Attorney: Brad Glazier
Firm: Bos & Glazier, Trial Attorneys
Site: bosglazier.com
Location: Grand Rapids, MI
Practice Areas: Employment Law, Personal Injury
Says Glazier of his decision to migrate his website over to the LawLytics system, “I saw some of the websites LawLytics had developed, I liked the business model, and I liked the ease by which I could make changes to the website without going back to the web developer each time I wanted to make a change.”
Attorney Brad Glazier in the Spotlight…
To Michigan-based employment and personal injury attorney Bradley Glazier, the practice of law and the art of public speaking are inseparable.
Before joining a competitive speech and debate team while in high school, Glazier wasn’t sure which career path to follow. But in high school, he says he had “the good fortune” of studying under a speech and debate coach and teacher who he says “sparked (his) interest in doing that type of academic work.” Once involved in the realm of public speaking, Glazier says that he found he “had a knack for it right off the bat.”
It was his performance in competitive debate and public speaking that won him a scholarship to college and, while there, he was part of a team won the National Forensics Association National Championship Tournament during each of the four years of his undergraduate studies.
Discovering a Love for the Law
“There’s a connection between public speaking and being a trial lawyer,” says Glazier, and it’s that connection which led him down a path toward his calling as an attorney.
While in law school, Glazier served as a clerk for a Toledo-based firm that specialized in plaintiff-side personal injury cases, plaintiff-side workmen’s compensation cases, and also represented unions in employment disputes. While working on the union-side of an employment case during that clerkship, Glazier found himself pitted against a Grand Rapids law firm that was representing the company involved on the defense side of that case.

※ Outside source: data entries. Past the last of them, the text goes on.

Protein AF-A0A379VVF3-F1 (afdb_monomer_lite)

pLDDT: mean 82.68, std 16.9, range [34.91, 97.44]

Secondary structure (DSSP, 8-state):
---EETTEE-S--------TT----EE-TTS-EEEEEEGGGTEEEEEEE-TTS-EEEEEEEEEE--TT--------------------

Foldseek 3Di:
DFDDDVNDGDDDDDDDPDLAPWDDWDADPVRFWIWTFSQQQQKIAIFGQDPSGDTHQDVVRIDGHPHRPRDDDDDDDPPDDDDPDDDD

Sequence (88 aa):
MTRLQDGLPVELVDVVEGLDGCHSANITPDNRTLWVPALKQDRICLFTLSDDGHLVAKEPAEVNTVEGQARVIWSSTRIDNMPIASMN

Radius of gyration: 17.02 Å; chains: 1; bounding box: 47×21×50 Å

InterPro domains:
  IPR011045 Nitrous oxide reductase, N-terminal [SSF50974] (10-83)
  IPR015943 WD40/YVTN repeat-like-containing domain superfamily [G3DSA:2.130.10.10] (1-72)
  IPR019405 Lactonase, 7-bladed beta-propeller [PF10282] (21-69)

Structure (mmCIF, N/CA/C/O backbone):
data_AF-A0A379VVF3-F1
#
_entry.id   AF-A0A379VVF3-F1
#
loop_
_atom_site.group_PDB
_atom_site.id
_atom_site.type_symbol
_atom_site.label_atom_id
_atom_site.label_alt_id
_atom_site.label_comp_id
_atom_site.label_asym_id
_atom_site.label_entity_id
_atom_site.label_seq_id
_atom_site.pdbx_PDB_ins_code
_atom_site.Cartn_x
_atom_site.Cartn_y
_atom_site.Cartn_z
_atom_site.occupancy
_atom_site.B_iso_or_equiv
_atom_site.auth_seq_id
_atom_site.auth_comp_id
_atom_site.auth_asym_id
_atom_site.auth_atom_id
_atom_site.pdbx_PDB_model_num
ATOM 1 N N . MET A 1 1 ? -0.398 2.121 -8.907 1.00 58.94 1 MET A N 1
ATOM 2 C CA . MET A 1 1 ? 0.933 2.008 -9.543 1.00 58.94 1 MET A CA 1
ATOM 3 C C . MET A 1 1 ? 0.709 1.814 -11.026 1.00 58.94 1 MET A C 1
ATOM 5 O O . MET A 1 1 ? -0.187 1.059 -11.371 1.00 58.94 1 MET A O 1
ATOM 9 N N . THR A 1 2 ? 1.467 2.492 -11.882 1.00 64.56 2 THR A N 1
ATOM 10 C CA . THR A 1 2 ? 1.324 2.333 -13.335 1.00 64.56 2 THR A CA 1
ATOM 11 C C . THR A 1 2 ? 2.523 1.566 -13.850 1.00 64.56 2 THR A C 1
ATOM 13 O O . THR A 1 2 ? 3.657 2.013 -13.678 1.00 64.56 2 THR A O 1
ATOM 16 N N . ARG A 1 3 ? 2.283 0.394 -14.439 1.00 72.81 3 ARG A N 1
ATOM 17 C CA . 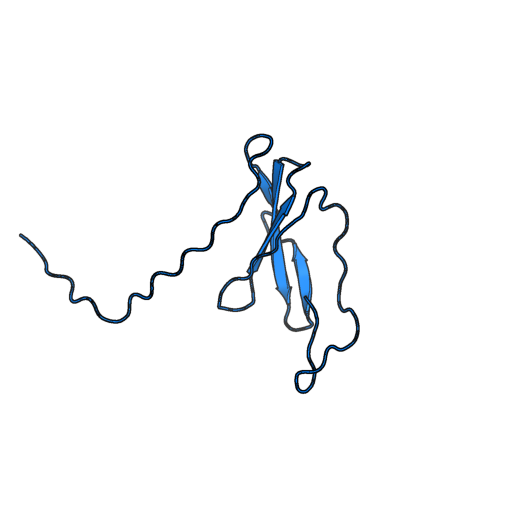ARG A 1 3 ? 3.349 -0.386 -15.062 1.00 72.81 3 ARG A CA 1
ATOM 18 C C . ARG A 1 3 ? 3.916 0.416 -16.231 1.00 72.81 3 ARG A C 1
ATOM 20 O O . ARG A 1 3 ? 3.167 1.036 -16.985 1.00 72.81 3 ARG A O 1
ATOM 27 N N . LEU A 1 4 ? 5.240 0.421 -16.346 1.00 80.44 4 LEU A N 1
ATOM 28 C CA . LEU A 1 4 ? 5.937 1.0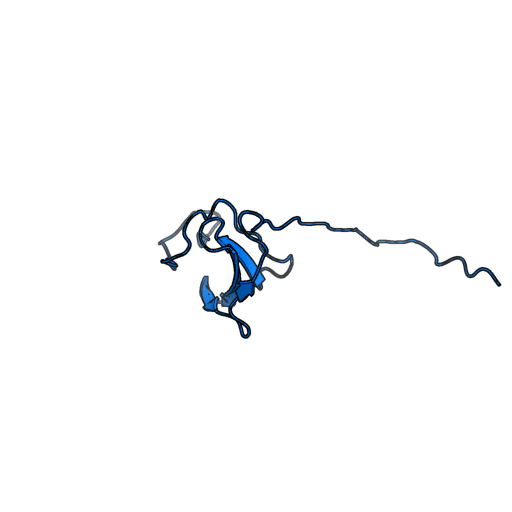79 -17.443 1.00 80.44 4 LEU A CA 1
ATOM 29 C C . LEU A 1 4 ? 6.556 0.033 -18.369 1.00 80.44 4 LEU A C 1
ATOM 31 O O . LEU A 1 4 ? 7.111 -0.962 -17.901 1.00 80.44 4 LEU A O 1
ATOM 35 N N . GLN A 1 5 ? 6.503 0.294 -19.668 1.00 81.19 5 GLN A N 1
ATOM 36 C CA . GLN A 1 5 ? 7.235 -0.432 -20.700 1.00 81.19 5 GLN A CA 1
ATOM 37 C C . GLN A 1 5 ? 8.019 0.605 -21.502 1.00 81.19 5 GLN A C 1
ATOM 39 O O . GLN A 1 5 ? 7.438 1.569 -21.990 1.00 81.19 5 GLN A O 1
ATOM 44 N N . ASP A 1 6 ? 9.346 0.481 -21.530 1.00 86.00 6 ASP A N 1
ATOM 45 C CA . ASP A 1 6 ? 10.251 1.483 -22.119 1.00 86.00 6 ASP A CA 1
ATOM 46 C C . ASP A 1 6 ? 10.027 2.910 -21.578 1.00 86.00 6 ASP A C 1
ATOM 48 O O . ASP A 1 6 ? 10.124 3.908 -22.289 1.00 86.00 6 ASP A O 1
ATOM 52 N N . GLY A 1 7 ? 9.697 3.010 -20.285 1.00 84.31 7 GLY A N 1
ATOM 53 C CA . GLY A 1 7 ? 9.404 4.279 -19.613 1.00 84.31 7 GLY A CA 1
ATOM 54 C C . GLY A 1 7 ? 8.013 4.851 -19.903 1.00 84.31 7 GLY A C 1
ATOM 55 O O . GLY A 1 7 ? 7.663 5.891 -19.347 1.00 84.31 7 GLY A O 1
ATOM 56 N N . LEU A 1 8 ? 7.202 4.176 -20.720 1.00 85.19 8 LEU A N 1
ATOM 57 C CA . LEU A 1 8 ? 5.845 4.593 -21.050 1.00 85.19 8 LEU A CA 1
ATOM 58 C C . LEU A 1 8 ? 4.816 3.859 -20.184 1.00 85.19 8 LEU A C 1
ATOM 60 O O . LEU A 1 8 ? 4.895 2.635 -20.066 1.00 85.19 8 LEU A O 1
ATOM 64 N N . PRO A 1 9 ? 3.837 4.574 -19.601 1.00 82.62 9 PRO A N 1
ATOM 65 C CA . PRO A 1 9 ? 2.654 3.967 -19.006 1.00 82.62 9 PRO A CA 1
ATOM 66 C C . PRO A 1 9 ? 1.988 2.972 -19.953 1.00 82.62 9 PRO A C 1
ATOM 68 O O . PRO A 1 9 ? 1.708 3.307 -21.103 1.00 82.62 9 PRO A O 1
ATOM 71 N N . VAL A 1 10 ? 1.712 1.772 -19.456 1.00 85.19 10 VAL A N 1
ATOM 72 C CA . VAL A 1 10 ? 0.884 0.781 -20.153 1.00 85.19 10 VAL A CA 1
ATOM 73 C C . VAL A 1 10 ? -0.509 0.722 -19.528 1.00 85.19 10 VAL A C 1
ATOM 75 O O . VAL A 1 10 ? -0.945 1.658 -18.853 1.00 85.19 10 VAL A O 1
ATOM 78 N N . GLU A 1 11 ? -1.228 -0.367 -19.780 1.00 86.94 11 GLU A N 1
ATOM 79 C CA . GLU A 1 11 ? -2.538 -0.626 -19.202 1.00 86.94 11 GLU A CA 1
ATOM 80 C C . GLU A 1 11 ? -2.540 -0.605 -17.667 1.00 86.94 11 GLU A C 1
ATOM 82 O O . GLU A 1 11 ? -1.543 -0.876 -16.987 1.00 86.94 11 GLU A O 1
ATOM 87 N N . LEU A 1 12 ? -3.706 -0.260 -17.126 1.00 87.81 12 LEU A N 1
ATOM 88 C CA . LEU A 1 12 ? -3.992 -0.364 -15.706 1.00 87.81 12 LEU A CA 1
ATOM 89 C C . LEU A 1 12 ? -3.934 -1.839 -15.295 1.00 87.81 12 LEU A C 1
ATOM 91 O O . LEU A 1 12 ? -4.676 -2.652 -15.835 1.00 87.81 12 LEU A O 1
ATOM 95 N N . VAL A 1 13 ? -3.065 -2.160 -14.337 1.00 90.88 13 VAL A N 1
ATOM 96 C CA . VAL A 1 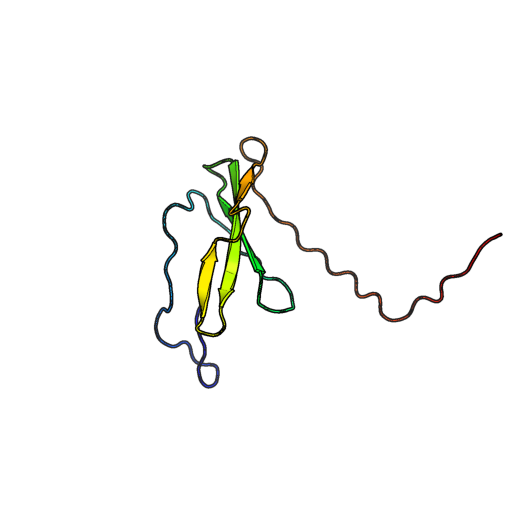13 ? -2.871 -3.543 -13.870 1.00 90.88 13 VAL A CA 1
ATOM 97 C C . VAL A 1 13 ? -3.855 -3.904 -12.761 1.00 90.88 13 VAL A C 1
ATOM 99 O O . VAL A 1 13 ? -4.375 -5.015 -12.742 1.00 90.88 13 VAL A O 1
ATOM 102 N N . ASP A 1 14 ? -4.114 -2.976 -11.835 1.00 92.31 14 ASP A N 1
ATOM 103 C CA . ASP A 1 14 ? -4.898 -3.275 -10.638 1.00 92.31 14 ASP A CA 1
ATOM 104 C C . ASP A 1 14 ? -5.614 -2.042 -10.067 1.00 92.31 14 ASP A C 1
ATOM 106 O O . ASP A 1 14 ? -5.122 -0.912 -10.179 1.00 92.31 14 ASP A O 1
ATOM 110 N N . VAL A 1 15 ? -6.761 -2.281 -9.426 1.00 92.88 15 VAL A N 1
ATOM 111 C CA . VAL A 1 15 ? -7.578 -1.291 -8.709 1.00 92.88 15 VAL A CA 1
ATOM 112 C C . VAL A 1 15 ? -7.977 -1.875 -7.361 1.00 92.88 15 VAL A C 1
ATOM 114 O O . VAL A 1 15 ? -8.633 -2.910 -7.292 1.00 92.88 15 VAL A O 1
ATOM 117 N N . VAL A 1 16 ? -7.625 -1.170 -6.286 1.00 92.94 16 VAL A N 1
ATOM 118 C CA . VAL A 1 16 ? -8.024 -1.538 -4.925 1.00 92.94 16 VAL A CA 1
ATOM 119 C C . VAL A 1 16 ? -9.123 -0.596 -4.454 1.00 92.94 16 VAL A C 1
ATOM 121 O O . VAL A 1 16 ? -8.899 0.604 -4.290 1.00 92.94 16 VAL A O 1
ATOM 124 N N . GLU A 1 17 ? -10.303 -1.160 -4.226 1.00 94.25 17 GLU A N 1
ATOM 125 C CA . GLU A 1 17 ? -11.480 -0.454 -3.721 1.00 94.25 17 GLU A CA 1
ATOM 126 C C . GLU A 1 17 ? -11.514 -0.413 -2.183 1.00 94.25 17 GLU A C 1
ATOM 128 O O . GLU A 1 17 ? -10.795 -1.143 -1.499 1.00 94.25 17 GLU A O 1
ATOM 133 N N . GLY A 1 18 ? -12.389 0.427 -1.620 1.00 93.44 18 GLY A N 1
ATOM 134 C CA . GLY A 1 18 ? -12.674 0.437 -0.178 1.00 93.44 18 GLY A CA 1
ATOM 135 C C . GLY A 1 18 ? -11.622 1.126 0.700 1.00 93.44 18 GLY A C 1
ATOM 136 O O . GLY A 1 18 ? -11.573 0.864 1.902 1.00 93.44 18 GLY A O 1
ATOM 137 N N . LEU A 1 19 ? -10.801 2.009 0.125 1.00 93.38 19 LEU A N 1
ATOM 138 C CA . LEU A 1 19 ? -9.762 2.790 0.812 1.00 93.38 19 LEU A CA 1
ATOM 139 C C . LEU A 1 19 ? -10.201 4.249 1.034 1.00 93.38 19 LEU A C 1
ATOM 141 O O . LEU A 1 19 ? -9.624 5.192 0.483 1.00 93.38 19 LEU A O 1
ATOM 145 N N . ASP A 1 20 ? -11.250 4.457 1.829 1.00 93.50 20 ASP A N 1
ATOM 146 C CA . ASP A 1 20 ? -11.866 5.778 1.979 1.00 93.50 20 ASP A CA 1
ATOM 147 C C . ASP A 1 20 ? -10.939 6.796 2.660 1.00 93.50 20 ASP A C 1
ATOM 149 O O . ASP A 1 20 ? -10.389 6.580 3.742 1.00 93.50 20 ASP A O 1
ATOM 153 N N . GLY A 1 21 ? -10.794 7.969 2.039 1.00 90.19 21 GLY A N 1
ATOM 154 C CA . GLY A 1 21 ? -9.887 9.010 2.535 1.00 90.19 21 GLY A CA 1
ATOM 155 C C . GLY A 1 21 ? -8.405 8.725 2.266 1.00 90.19 21 GLY A C 1
ATOM 156 O O . GLY A 1 21 ? -7.545 9.404 2.836 1.00 90.19 21 GLY A O 1
ATOM 157 N N . CYS A 1 22 ? -8.100 7.752 1.402 1.00 91.06 22 CYS A N 1
ATOM 158 C CA . CYS A 1 22 ? -6.764 7.575 0.853 1.00 91.06 22 CYS A CA 1
ATOM 159 C C . CYS A 1 22 ? -6.305 8.839 0.115 1.00 91.06 22 CYS A C 1
ATOM 161 O O . CYS A 1 22 ? -7.018 9.393 -0.722 1.00 91.06 22 CYS A O 1
ATOM 163 N N . HIS A 1 23 ? -5.110 9.309 0.461 1.00 88.50 23 HIS A N 1
ATOM 164 C CA . HIS A 1 23 ? -4.501 10.524 -0.093 1.00 88.50 23 HIS A CA 1
ATOM 165 C C . HIS A 1 23 ? -2.997 10.367 -0.353 1.00 88.50 23 HIS A C 1
ATOM 167 O O . HIS A 1 23 ? -2.358 11.265 -0.900 1.00 88.50 23 HIS A O 1
ATOM 173 N N . SER A 1 24 ? -2.419 9.229 0.031 1.00 90.00 24 SER A N 1
ATOM 174 C CA . SER A 1 24 ? -1.038 8.868 -0.252 1.00 90.00 24 SER A CA 1
ATOM 175 C C . SER A 1 24 ? -0.905 7.354 -0.364 1.00 90.00 24 SER A C 1
ATOM 177 O O . SER A 1 24 ? -1.707 6.591 0.167 1.00 90.00 24 SER A O 1
ATOM 179 N N . ALA A 1 25 ? 0.144 6.923 -1.048 1.00 91.94 25 ALA A N 1
ATOM 180 C CA . ALA A 1 25 ? 0.624 5.555 -1.015 1.00 91.94 25 ALA A CA 1
ATOM 181 C C . ALA A 1 25 ? 2.145 5.621 -0.976 1.00 91.94 25 ALA A C 1
ATOM 183 O O . ALA A 1 25 ? 2.752 6.440 -1.672 1.00 91.94 25 ALA A O 1
ATOM 184 N N . ASN A 1 26 ? 2.768 4.789 -0.152 1.00 92.50 26 ASN A N 1
ATOM 185 C CA . ASN A 1 26 ? 4.214 4.788 -0.026 1.00 92.50 26 ASN A CA 1
ATOM 186 C C . ASN A 1 26 ? 4.776 3.385 -0.197 1.00 92.50 26 ASN A C 1
ATOM 188 O O . ASN A 1 26 ? 4.278 2.447 0.420 1.00 92.50 26 ASN A O 1
ATOM 192 N N . ILE A 1 27 ? 5.821 3.255 -1.010 1.00 93.00 27 ILE A N 1
ATOM 193 C CA . ILE A 1 27 ? 6.446 1.972 -1.319 1.00 93.00 27 ILE A CA 1
ATOM 194 C C . ILE A 1 27 ? 7.844 1.876 -0.710 1.00 93.00 27 ILE A C 1
ATOM 196 O O . ILE A 1 27 ? 8.574 2.867 -0.654 1.00 93.00 27 ILE A O 1
ATOM 200 N N . THR A 1 28 ? 8.202 0.686 -0.235 1.00 91.06 28 THR A N 1
ATOM 201 C CA . THR A 1 28 ? 9.546 0.376 0.258 1.00 91.06 28 THR A CA 1
ATOM 202 C C . THR A 1 28 ? 10.602 0.426 -0.857 1.00 91.06 28 THR A C 1
ATOM 204 O O . THR A 1 28 ? 10.262 0.198 -2.015 1.00 91.06 28 THR A O 1
ATOM 207 N N . PRO A 1 29 ? 11.892 0.688 -0.542 1.00 89.75 29 PRO A N 1
ATOM 208 C CA . PRO A 1 29 ? 12.965 0.779 -1.540 1.00 89.75 29 PRO A CA 1
ATOM 209 C C . PRO A 1 29 ? 13.179 -0.481 -2.384 1.00 89.75 29 PRO A C 1
ATOM 211 O O . PRO A 1 29 ? 13.719 -0.395 -3.481 1.00 89.75 29 PRO A O 1
ATOM 214 N N . ASP A 1 30 ? 12.772 -1.645 -1.877 1.00 91.25 30 ASP A N 1
ATOM 215 C CA . ASP A 1 30 ? 12.787 -2.911 -2.616 1.00 91.25 30 ASP A CA 1
ATOM 216 C C . ASP A 1 30 ? 11.615 -3.047 -3.606 1.00 91.25 30 ASP A C 1
ATOM 218 O O . ASP A 1 30 ? 11.513 -4.054 -4.300 1.00 91.25 30 ASP A O 1
ATOM 222 N N . ASN A 1 31 ? 10.730 -2.047 -3.680 1.00 90.88 31 ASN A N 1
ATOM 223 C CA . ASN A 1 31 ? 9.498 -2.031 -4.463 1.00 90.88 31 ASN A CA 1
ATOM 224 C C . ASN A 1 31 ? 8.523 -3.173 -4.136 1.00 90.88 31 ASN A C 1
ATOM 226 O O . ASN A 1 31 ? 7.726 -3.560 -4.988 1.00 90.88 31 ASN A O 1
ATOM 230 N N . ARG A 1 32 ? 8.548 -3.714 -2.909 1.00 94.06 32 ARG A N 1
ATOM 231 C CA . ARG A 1 32 ? 7.695 -4.857 -2.541 1.00 94.06 32 ARG A CA 1
ATOM 232 C C . ARG A 1 32 ? 6.557 -4.532 -1.606 1.00 94.06 32 ARG A C 1
ATOM 234 O O . ARG A 1 32 ? 5.542 -5.208 -1.699 1.00 94.06 32 ARG A O 1
ATOM 241 N N . THR A 1 33 ? 6.688 -3.565 -0.705 1.00 95.44 33 THR A N 1
ATOM 242 C CA . THR A 1 33 ? 5.660 -3.295 0.307 1.00 95.44 33 THR A CA 1
ATOM 243 C C . THR A 1 33 ? 5.086 -1.900 0.137 1.00 95.44 33 THR A C 1
ATOM 245 O O . THR A 1 33 ? 5.802 -0.907 0.250 1.00 95.44 33 THR A O 1
ATOM 248 N N . LEU A 1 34 ? 3.777 -1.838 -0.097 1.00 95.44 34 LEU A N 1
ATOM 249 C CA . LEU A 1 34 ? 3.006 -0.609 -0.199 1.00 95.44 34 LEU A CA 1
ATOM 250 C C . LEU A 1 34 ? 2.224 -0.375 1.097 1.00 95.44 34 LEU A C 1
ATOM 252 O O . LEU A 1 34 ? 1.539 -1.272 1.582 1.00 95.44 34 LEU A O 1
ATOM 256 N N . TRP A 1 35 ? 2.302 0.844 1.615 1.00 95.75 35 TRP A N 1
ATOM 257 C CA . TRP A 1 35 ? 1.547 1.321 2.767 1.00 95.75 35 TRP A CA 1
ATOM 258 C C . TRP A 1 35 ? 0.559 2.382 2.306 1.00 95.75 35 TRP A C 1
ATOM 260 O O . TRP A 1 35 ? 0.959 3.369 1.679 1.00 95.75 35 TRP A O 1
ATOM 270 N N . VAL A 1 36 ? -0.721 2.179 2.611 1.00 95.56 36 VAL A N 1
ATOM 271 C CA . VAL A 1 36 ? -1.806 3.045 2.144 1.00 95.56 36 VAL A CA 1
ATOM 272 C C . VAL A 1 36 ? -2.680 3.467 3.326 1.00 95.56 36 VAL A C 1
ATOM 274 O O . VAL A 1 36 ? -3.442 2.649 3.843 1.00 95.56 36 VAL A O 1
ATOM 277 N N . PRO A 1 37 ? -2.575 4.722 3.797 1.00 94.50 37 PRO A N 1
ATOM 278 C CA . PRO A 1 37 ? -3.458 5.237 4.836 1.00 94.50 37 PRO A CA 1
ATOM 279 C C . PRO A 1 37 ? -4.886 5.418 4.308 1.00 94.50 37 PRO A C 1
ATOM 281 O O . PRO A 1 37 ? -5.079 6.076 3.288 1.00 94.50 37 PRO A O 1
ATOM 284 N N . ALA A 1 38 ? -5.885 4.907 5.028 1.00 93.06 38 ALA A N 1
ATOM 285 C CA . ALA A 1 38 ? -7.300 5.154 4.762 1.00 93.06 38 ALA A CA 1
ATOM 286 C C . ALA A 1 38 ? -7.881 6.014 5.893 1.00 93.06 38 ALA A C 1
ATOM 288 O O . ALA A 1 38 ? -8.375 5.510 6.900 1.00 93.06 38 ALA A O 1
ATOM 289 N N . LEU A 1 39 ? -7.759 7.339 5.746 1.00 88.94 39 LEU A N 1
ATOM 290 C CA . LEU A 1 39 ? -8.011 8.306 6.822 1.00 88.94 39 LEU A CA 1
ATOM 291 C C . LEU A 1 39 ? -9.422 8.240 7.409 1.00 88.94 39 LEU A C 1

Glazier says that his interactions with that firm over the course of the case led to an interview and, upon graduating from law school, his first job offer to work as an attorney on the management side of employment litigation cases.
At that time, Michigan was just starting to see a flood of cases regarding exceptions to the state’s at-will employment law following a decision by the state supreme court which determined that company policies requiring a good reason for termination could be interpreted as a contract which superseded a company’s right to fire an employee with or without cause under that particular law.
Glazier kept busy on the defense/management side of those cases for about six years before realizing that he preferred working on the plaintiff side. He then moved over to another firm that allowed him to work on the other side of the table, where he remained for another six years before starting his private practice with attorney Carole Bos in February of 1995. He has been running that practice now for more than two of the three decades he’s spent practicing law.
The Difference Is Persuasion
In his tenure at Bos & Glazier, Glazier has been recognized as both a “Michigan Super Lawyer” since 2006, and as one of the “Best Lawyers in America” in the specialty category of labor and employment law since 2007. He was also selected to become a member of the American Board of Trial Advocates and, in 2017, he was inducted into the American College of Trial Lawyers.
Glazier says that it’s his focus and continued studies in rhetoric and persuasion that give his practice a competitive advantage. “I would say that I am a student of the law and a student of how to persuade judges and juries,” Glazier says. “I think I spend more time than other lawyers do trying to hone my skills of persuasion.”
When asked how he divides his focus between the overlapping areas of study, Glazier says that it’s not possible to divide the two because they are simply “too intertwined.”
LawLytics: A Website System That Is Affordable and Easy to Use
When Glazier found LawLytics just over two years ago, he was going through a third-party developer and web host to manage his law firm’s web presence. Though he says he never quite felt like he was being “held hostage” by that developer, he says that the process by which he was able to make changes to his site was simply too complicated and meant delays in those changes based on that developer’s willingness and availability to implement them.
Says Glazier of his decision to migrate his website over to the LawLytics system, “I saw some of the websites LawLytics had developed, I liked the business model, and I liked the ease by which I could make changes to the website without going back to the web developer each time I wanted to make a change.” It was then that he opted to switch over to the LawLytics system, where he has remained ever since.
In addition to the price point and ease of use of their system, Glazier says he also appreciated the fact that LawLytics’ only provides website services to legal professionals. “The company’s sole focus on the niche of doing web development and hosting for law firms was very attractive to me, as opposed to most web developers who try to be all things to all people,” he says.